= Nick Clements =

American linguist (1940–2009)

George Nickerson Clements (October 5, 1940 – August 30, 2009) was an American linguist specializing in phonology.

== Career ==
Clements was born in Cincinnati, Ohio, and educated in New Haven, Paris and London. He received his Ph.D. from the School of Oriental and African Studies, University of London, in 1973, defending a thesis on the Ewe language based on a year of field work in Ghana. He was a visiting scientist at M.I.T. (1973–75) and held appointments as professor at Harvard (1975–82) and Cornell (1982–91) before moving to the Centre National de la Recherche Scientifique (C.N.R.S.) in Paris in 1992.

Clements' main research was in phonology with a special focus on African languages. He is best known for his research in syllable theory, tone and feature theory which have contributed to the modern theory of sound patterning in spoken language. At the time of his death, his work was concerned with the principles underlying speech sound inventories across languages (Clements & Ridouane 2011).

== Personal ==
He was married to French linguist Annie Rialland. He died of cancer in Chatham, Massachusetts, at the age of 68.

==Books==
- Clements, G. N. & S. J. Keyser, 1983. CV Phonology: a Generative Theory of the Syllable (Linguistic Inquiry Monograph 9), MIT Press, Cambridge, Ma.
- Halle, Morris & G. N. Clements, 1983. Problem Book in Phonology. Cambridge, Ma.: MIT Press and Bradford Books.
- Clements, G. N. & J. Goldsmith, eds., 1984. Autosegmental Studies in Bantu Tone. Berlin: Mouton de Gruyter
- Clements, G. N. & R. Ridouane, eds., 2011. Where do phonological features come from? Cognitive, physical and developmental bases of distinctive speech categories. John Benjamins Publishing Company: Amsterdam.

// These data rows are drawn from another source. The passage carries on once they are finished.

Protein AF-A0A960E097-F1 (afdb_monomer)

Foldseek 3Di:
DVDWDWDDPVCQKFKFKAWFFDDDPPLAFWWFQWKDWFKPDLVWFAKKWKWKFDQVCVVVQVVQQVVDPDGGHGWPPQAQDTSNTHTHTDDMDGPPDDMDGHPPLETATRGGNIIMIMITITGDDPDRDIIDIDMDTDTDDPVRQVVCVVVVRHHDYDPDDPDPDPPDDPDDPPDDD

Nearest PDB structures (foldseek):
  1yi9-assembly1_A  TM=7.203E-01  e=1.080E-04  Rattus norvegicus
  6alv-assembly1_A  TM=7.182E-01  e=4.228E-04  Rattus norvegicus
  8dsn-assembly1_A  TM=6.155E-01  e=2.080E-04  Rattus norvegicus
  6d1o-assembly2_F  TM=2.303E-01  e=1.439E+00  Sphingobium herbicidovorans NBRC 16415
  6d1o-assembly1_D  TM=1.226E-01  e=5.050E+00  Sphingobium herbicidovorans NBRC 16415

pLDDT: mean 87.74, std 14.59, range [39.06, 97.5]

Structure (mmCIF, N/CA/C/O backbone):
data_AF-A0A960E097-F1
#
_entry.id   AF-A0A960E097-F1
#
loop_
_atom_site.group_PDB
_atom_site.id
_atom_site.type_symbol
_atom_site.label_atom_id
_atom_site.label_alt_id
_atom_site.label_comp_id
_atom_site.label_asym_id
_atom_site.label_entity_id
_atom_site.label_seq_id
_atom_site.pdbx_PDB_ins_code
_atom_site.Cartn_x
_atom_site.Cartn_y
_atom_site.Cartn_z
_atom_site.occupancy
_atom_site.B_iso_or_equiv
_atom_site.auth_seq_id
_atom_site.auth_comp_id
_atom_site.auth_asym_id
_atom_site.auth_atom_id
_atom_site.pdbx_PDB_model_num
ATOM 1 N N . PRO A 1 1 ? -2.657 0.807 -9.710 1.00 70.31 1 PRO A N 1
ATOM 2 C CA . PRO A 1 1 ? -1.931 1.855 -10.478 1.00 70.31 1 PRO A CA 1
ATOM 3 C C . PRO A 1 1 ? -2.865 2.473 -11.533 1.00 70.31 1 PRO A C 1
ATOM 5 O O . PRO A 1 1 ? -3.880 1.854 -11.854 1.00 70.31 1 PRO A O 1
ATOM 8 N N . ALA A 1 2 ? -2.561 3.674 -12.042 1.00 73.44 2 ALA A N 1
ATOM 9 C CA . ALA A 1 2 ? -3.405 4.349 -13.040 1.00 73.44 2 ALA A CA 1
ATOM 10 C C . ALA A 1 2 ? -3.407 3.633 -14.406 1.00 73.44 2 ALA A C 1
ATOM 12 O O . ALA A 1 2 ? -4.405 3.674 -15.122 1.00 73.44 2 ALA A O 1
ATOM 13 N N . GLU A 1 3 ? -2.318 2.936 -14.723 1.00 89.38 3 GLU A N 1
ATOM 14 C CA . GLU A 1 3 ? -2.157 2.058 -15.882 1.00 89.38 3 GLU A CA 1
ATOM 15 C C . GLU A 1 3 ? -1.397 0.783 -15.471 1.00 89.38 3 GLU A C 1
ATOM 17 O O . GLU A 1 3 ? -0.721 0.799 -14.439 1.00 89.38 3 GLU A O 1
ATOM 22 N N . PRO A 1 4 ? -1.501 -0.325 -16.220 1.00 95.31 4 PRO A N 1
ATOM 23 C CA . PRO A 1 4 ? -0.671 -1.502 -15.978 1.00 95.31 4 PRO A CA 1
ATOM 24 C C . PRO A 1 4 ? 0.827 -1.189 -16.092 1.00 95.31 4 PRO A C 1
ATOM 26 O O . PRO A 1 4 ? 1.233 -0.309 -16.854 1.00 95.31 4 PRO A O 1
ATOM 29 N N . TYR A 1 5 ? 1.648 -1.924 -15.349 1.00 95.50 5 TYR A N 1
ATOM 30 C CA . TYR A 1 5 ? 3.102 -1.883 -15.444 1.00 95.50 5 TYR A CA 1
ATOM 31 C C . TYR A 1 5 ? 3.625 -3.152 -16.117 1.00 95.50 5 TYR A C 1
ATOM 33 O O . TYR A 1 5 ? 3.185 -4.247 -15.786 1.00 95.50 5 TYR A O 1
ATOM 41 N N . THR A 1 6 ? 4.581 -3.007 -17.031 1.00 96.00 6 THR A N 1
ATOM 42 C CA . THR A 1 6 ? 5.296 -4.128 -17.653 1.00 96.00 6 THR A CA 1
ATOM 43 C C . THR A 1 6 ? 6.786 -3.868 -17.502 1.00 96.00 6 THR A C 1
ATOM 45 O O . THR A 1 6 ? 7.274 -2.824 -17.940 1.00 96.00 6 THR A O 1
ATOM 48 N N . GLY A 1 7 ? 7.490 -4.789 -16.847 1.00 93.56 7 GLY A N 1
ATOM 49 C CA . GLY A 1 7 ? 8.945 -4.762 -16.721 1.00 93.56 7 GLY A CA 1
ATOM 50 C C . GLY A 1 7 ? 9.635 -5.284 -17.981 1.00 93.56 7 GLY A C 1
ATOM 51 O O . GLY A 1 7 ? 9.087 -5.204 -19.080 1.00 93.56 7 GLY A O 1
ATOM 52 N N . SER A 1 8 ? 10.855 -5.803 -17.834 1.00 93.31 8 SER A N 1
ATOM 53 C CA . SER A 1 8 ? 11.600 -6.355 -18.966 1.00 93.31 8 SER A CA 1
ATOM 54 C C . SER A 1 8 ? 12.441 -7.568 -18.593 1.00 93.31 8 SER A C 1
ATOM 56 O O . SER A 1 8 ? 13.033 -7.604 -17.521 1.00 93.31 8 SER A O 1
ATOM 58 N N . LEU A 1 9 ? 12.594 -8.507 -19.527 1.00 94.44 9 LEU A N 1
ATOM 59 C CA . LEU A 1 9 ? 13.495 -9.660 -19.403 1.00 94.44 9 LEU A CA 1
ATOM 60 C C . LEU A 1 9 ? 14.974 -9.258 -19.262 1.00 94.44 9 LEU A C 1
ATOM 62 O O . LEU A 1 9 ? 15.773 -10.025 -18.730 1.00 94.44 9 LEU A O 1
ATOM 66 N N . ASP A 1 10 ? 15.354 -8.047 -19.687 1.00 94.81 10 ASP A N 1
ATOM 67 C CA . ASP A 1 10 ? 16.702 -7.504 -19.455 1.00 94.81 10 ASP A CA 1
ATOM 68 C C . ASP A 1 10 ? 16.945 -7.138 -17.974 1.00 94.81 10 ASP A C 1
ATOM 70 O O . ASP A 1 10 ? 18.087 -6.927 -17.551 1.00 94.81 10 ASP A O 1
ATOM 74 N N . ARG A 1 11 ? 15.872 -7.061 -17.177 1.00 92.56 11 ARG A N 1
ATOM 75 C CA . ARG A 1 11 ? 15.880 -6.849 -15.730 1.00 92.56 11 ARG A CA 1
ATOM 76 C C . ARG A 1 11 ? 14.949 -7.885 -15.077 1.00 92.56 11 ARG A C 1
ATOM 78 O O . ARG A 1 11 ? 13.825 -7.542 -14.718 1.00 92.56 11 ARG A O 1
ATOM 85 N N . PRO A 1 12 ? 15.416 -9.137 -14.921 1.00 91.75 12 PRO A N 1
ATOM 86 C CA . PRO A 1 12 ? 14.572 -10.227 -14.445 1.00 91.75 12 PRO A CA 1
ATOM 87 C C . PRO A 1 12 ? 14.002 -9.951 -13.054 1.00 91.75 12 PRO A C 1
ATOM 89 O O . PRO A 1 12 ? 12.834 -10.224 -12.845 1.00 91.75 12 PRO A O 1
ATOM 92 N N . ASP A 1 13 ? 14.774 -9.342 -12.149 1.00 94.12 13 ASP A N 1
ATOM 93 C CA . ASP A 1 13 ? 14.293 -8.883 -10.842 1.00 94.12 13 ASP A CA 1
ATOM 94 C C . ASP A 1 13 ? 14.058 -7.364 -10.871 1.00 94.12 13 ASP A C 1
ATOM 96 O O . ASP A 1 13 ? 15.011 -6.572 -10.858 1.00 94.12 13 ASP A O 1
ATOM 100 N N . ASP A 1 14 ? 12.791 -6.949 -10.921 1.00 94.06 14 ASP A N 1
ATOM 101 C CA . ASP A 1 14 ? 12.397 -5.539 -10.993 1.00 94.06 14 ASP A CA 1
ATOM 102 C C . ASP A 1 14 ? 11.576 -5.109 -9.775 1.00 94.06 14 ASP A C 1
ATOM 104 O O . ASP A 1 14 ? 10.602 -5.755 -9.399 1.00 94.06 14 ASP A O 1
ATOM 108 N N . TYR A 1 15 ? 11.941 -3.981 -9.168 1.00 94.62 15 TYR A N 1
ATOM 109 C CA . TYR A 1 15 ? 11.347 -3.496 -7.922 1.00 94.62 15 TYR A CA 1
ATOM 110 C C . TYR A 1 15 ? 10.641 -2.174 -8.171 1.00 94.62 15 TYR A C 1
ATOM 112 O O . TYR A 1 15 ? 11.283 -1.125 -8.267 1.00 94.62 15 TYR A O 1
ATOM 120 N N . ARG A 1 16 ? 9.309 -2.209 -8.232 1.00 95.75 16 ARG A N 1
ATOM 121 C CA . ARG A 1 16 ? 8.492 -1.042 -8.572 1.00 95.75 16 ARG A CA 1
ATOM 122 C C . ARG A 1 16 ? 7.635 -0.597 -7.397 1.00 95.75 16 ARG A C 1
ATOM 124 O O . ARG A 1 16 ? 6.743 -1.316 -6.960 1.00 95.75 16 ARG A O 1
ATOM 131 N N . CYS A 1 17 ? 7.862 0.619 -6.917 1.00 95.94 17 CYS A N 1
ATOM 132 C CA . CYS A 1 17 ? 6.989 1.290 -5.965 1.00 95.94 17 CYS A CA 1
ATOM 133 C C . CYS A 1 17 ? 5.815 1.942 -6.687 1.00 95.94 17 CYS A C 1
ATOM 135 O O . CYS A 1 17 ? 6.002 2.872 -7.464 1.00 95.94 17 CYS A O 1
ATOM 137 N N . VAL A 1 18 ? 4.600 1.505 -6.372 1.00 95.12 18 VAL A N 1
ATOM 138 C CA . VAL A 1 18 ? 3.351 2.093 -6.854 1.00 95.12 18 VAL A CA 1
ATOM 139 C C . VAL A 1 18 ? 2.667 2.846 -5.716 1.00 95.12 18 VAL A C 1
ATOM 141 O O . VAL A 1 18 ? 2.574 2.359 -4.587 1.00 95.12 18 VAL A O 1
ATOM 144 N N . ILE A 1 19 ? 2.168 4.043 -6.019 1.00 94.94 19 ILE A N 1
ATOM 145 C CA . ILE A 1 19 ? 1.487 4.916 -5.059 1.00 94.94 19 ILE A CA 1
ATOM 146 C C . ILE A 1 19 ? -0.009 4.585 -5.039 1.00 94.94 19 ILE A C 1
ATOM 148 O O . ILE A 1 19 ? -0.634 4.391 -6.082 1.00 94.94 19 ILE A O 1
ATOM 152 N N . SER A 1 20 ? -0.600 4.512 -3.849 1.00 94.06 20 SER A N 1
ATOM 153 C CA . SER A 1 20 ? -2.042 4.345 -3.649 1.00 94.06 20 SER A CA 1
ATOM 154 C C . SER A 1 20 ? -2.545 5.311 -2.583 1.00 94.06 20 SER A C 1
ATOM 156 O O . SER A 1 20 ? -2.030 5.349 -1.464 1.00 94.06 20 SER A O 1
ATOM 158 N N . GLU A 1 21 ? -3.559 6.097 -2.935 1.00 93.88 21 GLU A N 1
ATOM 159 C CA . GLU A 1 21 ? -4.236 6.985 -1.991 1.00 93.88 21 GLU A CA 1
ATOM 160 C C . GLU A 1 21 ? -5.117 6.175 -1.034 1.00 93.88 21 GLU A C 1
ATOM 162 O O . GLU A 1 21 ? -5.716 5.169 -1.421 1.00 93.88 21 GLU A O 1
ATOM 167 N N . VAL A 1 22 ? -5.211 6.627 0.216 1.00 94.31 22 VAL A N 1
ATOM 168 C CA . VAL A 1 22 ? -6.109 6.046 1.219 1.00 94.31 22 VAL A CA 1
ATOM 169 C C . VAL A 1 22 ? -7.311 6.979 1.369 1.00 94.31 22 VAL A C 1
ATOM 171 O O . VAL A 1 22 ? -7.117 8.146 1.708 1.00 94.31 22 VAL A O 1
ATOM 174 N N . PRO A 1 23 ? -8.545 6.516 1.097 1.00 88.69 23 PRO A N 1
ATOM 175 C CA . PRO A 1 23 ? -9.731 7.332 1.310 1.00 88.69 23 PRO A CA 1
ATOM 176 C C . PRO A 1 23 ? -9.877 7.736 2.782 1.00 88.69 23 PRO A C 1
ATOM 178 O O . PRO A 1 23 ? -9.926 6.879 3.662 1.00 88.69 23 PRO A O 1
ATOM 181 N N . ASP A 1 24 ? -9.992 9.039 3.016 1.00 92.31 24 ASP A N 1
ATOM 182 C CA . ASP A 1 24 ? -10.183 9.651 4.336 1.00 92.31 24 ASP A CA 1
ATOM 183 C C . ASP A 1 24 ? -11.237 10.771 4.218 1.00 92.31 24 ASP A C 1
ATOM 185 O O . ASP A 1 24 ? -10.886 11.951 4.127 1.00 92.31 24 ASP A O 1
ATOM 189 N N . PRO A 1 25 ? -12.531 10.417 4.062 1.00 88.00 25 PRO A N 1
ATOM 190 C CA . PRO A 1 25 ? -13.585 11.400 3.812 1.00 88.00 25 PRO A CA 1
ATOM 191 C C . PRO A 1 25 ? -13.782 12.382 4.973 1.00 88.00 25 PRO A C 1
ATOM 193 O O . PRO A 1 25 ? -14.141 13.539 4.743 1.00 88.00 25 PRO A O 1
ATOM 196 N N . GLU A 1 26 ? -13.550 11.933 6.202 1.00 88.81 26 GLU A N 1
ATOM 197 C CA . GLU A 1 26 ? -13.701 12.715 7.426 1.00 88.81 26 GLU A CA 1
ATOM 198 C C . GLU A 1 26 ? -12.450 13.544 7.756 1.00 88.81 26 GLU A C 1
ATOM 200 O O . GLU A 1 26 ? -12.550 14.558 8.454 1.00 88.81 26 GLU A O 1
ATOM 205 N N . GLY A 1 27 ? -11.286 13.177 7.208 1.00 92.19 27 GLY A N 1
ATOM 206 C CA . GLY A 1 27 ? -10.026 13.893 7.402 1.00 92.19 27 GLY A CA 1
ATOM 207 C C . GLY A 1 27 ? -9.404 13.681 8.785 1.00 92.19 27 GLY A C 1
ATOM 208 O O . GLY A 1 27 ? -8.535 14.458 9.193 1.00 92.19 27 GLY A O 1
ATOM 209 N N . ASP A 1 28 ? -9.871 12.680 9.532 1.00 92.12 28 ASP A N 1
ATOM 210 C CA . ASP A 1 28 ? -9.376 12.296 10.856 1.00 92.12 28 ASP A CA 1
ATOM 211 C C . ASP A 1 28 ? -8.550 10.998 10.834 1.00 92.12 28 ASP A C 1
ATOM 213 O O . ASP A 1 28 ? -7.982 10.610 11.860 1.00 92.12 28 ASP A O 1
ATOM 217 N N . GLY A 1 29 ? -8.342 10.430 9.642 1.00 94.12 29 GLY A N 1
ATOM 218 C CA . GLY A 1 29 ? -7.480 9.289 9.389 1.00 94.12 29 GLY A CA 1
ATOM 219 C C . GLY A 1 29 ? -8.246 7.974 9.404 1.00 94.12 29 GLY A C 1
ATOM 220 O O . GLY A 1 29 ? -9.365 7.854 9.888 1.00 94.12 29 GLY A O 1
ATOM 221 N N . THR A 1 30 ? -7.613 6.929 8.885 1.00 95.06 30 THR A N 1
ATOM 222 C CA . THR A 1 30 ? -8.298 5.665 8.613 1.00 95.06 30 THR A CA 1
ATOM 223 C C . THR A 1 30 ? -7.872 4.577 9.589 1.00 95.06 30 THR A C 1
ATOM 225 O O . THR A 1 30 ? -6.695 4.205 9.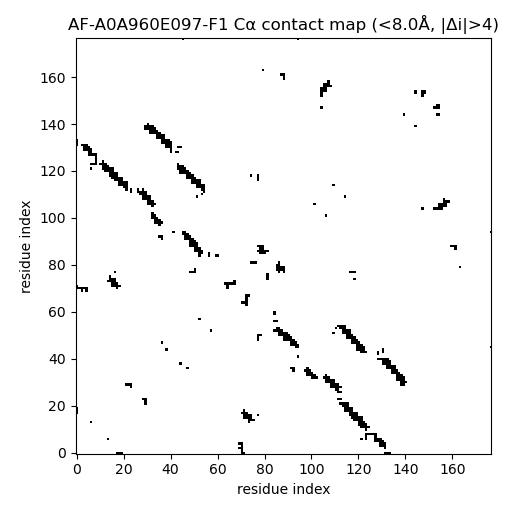682 1.00 95.06 30 THR A O 1
ATOM 228 N N . TRP A 1 31 ? -8.851 3.998 10.281 1.00 94.69 31 TRP A N 1
ATOM 229 C CA . TRP A 1 31 ? -8.676 2.776 11.058 1.00 94.69 31 TRP A CA 1
ATOM 230 C C . TRP A 1 31 ? -8.792 1.554 10.153 1.00 94.69 31 TRP A C 1
ATOM 232 O O . TRP A 1 31 ? -9.808 1.365 9.492 1.00 94.69 31 TRP A O 1
ATOM 242 N N . VAL A 1 32 ? -7.759 0.711 10.134 1.00 95.25 32 VAL A N 1
ATOM 243 C CA . VAL A 1 32 ? -7.659 -0.457 9.251 1.00 95.25 32 VAL A CA 1
ATOM 244 C C . VAL A 1 32 ? -7.584 -1.743 10.068 1.00 95.25 32 VAL A C 1
ATOM 246 O O . VAL A 1 32 ? -6.621 -1.974 10.799 1.00 95.25 32 VAL A O 1
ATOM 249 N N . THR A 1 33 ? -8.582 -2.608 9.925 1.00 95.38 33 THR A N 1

==Other selected publications==
- Clements, G. N., 1985. "The Geometry of Phonological Features," Phonology Yearbook 2, 225-252
- Clements, G. N., 1990. "The Role of the Sonority Cycle in Core Syllabification." In John Kingston & M. Beckman, eds., Papers in Laboratory Phonology I, Cambridge: Cambridge University Press, Cambridge, MA, pp. 283–333
- Clements, G. N. & Elizabeth Hume, 1995. "The Internal Organization of Speech Sounds" In John Goldsmith, ed., Handbook of Phonological Theory. Oxford: Basil Blackwell, Oxford, pp. 245–306
- Clements, G. N., 2003. "Feature Economy in Sound Systems", Phonology 20.3, pp. 287–333
- Clements, G. N. & Annie Rialland, 2008. "Africa as a phonological area". In Bernd Heine & Derek Nurse, eds, A Linguistic Geography of Africa. Cambridge: Cambridge University Press, pp. 36–85.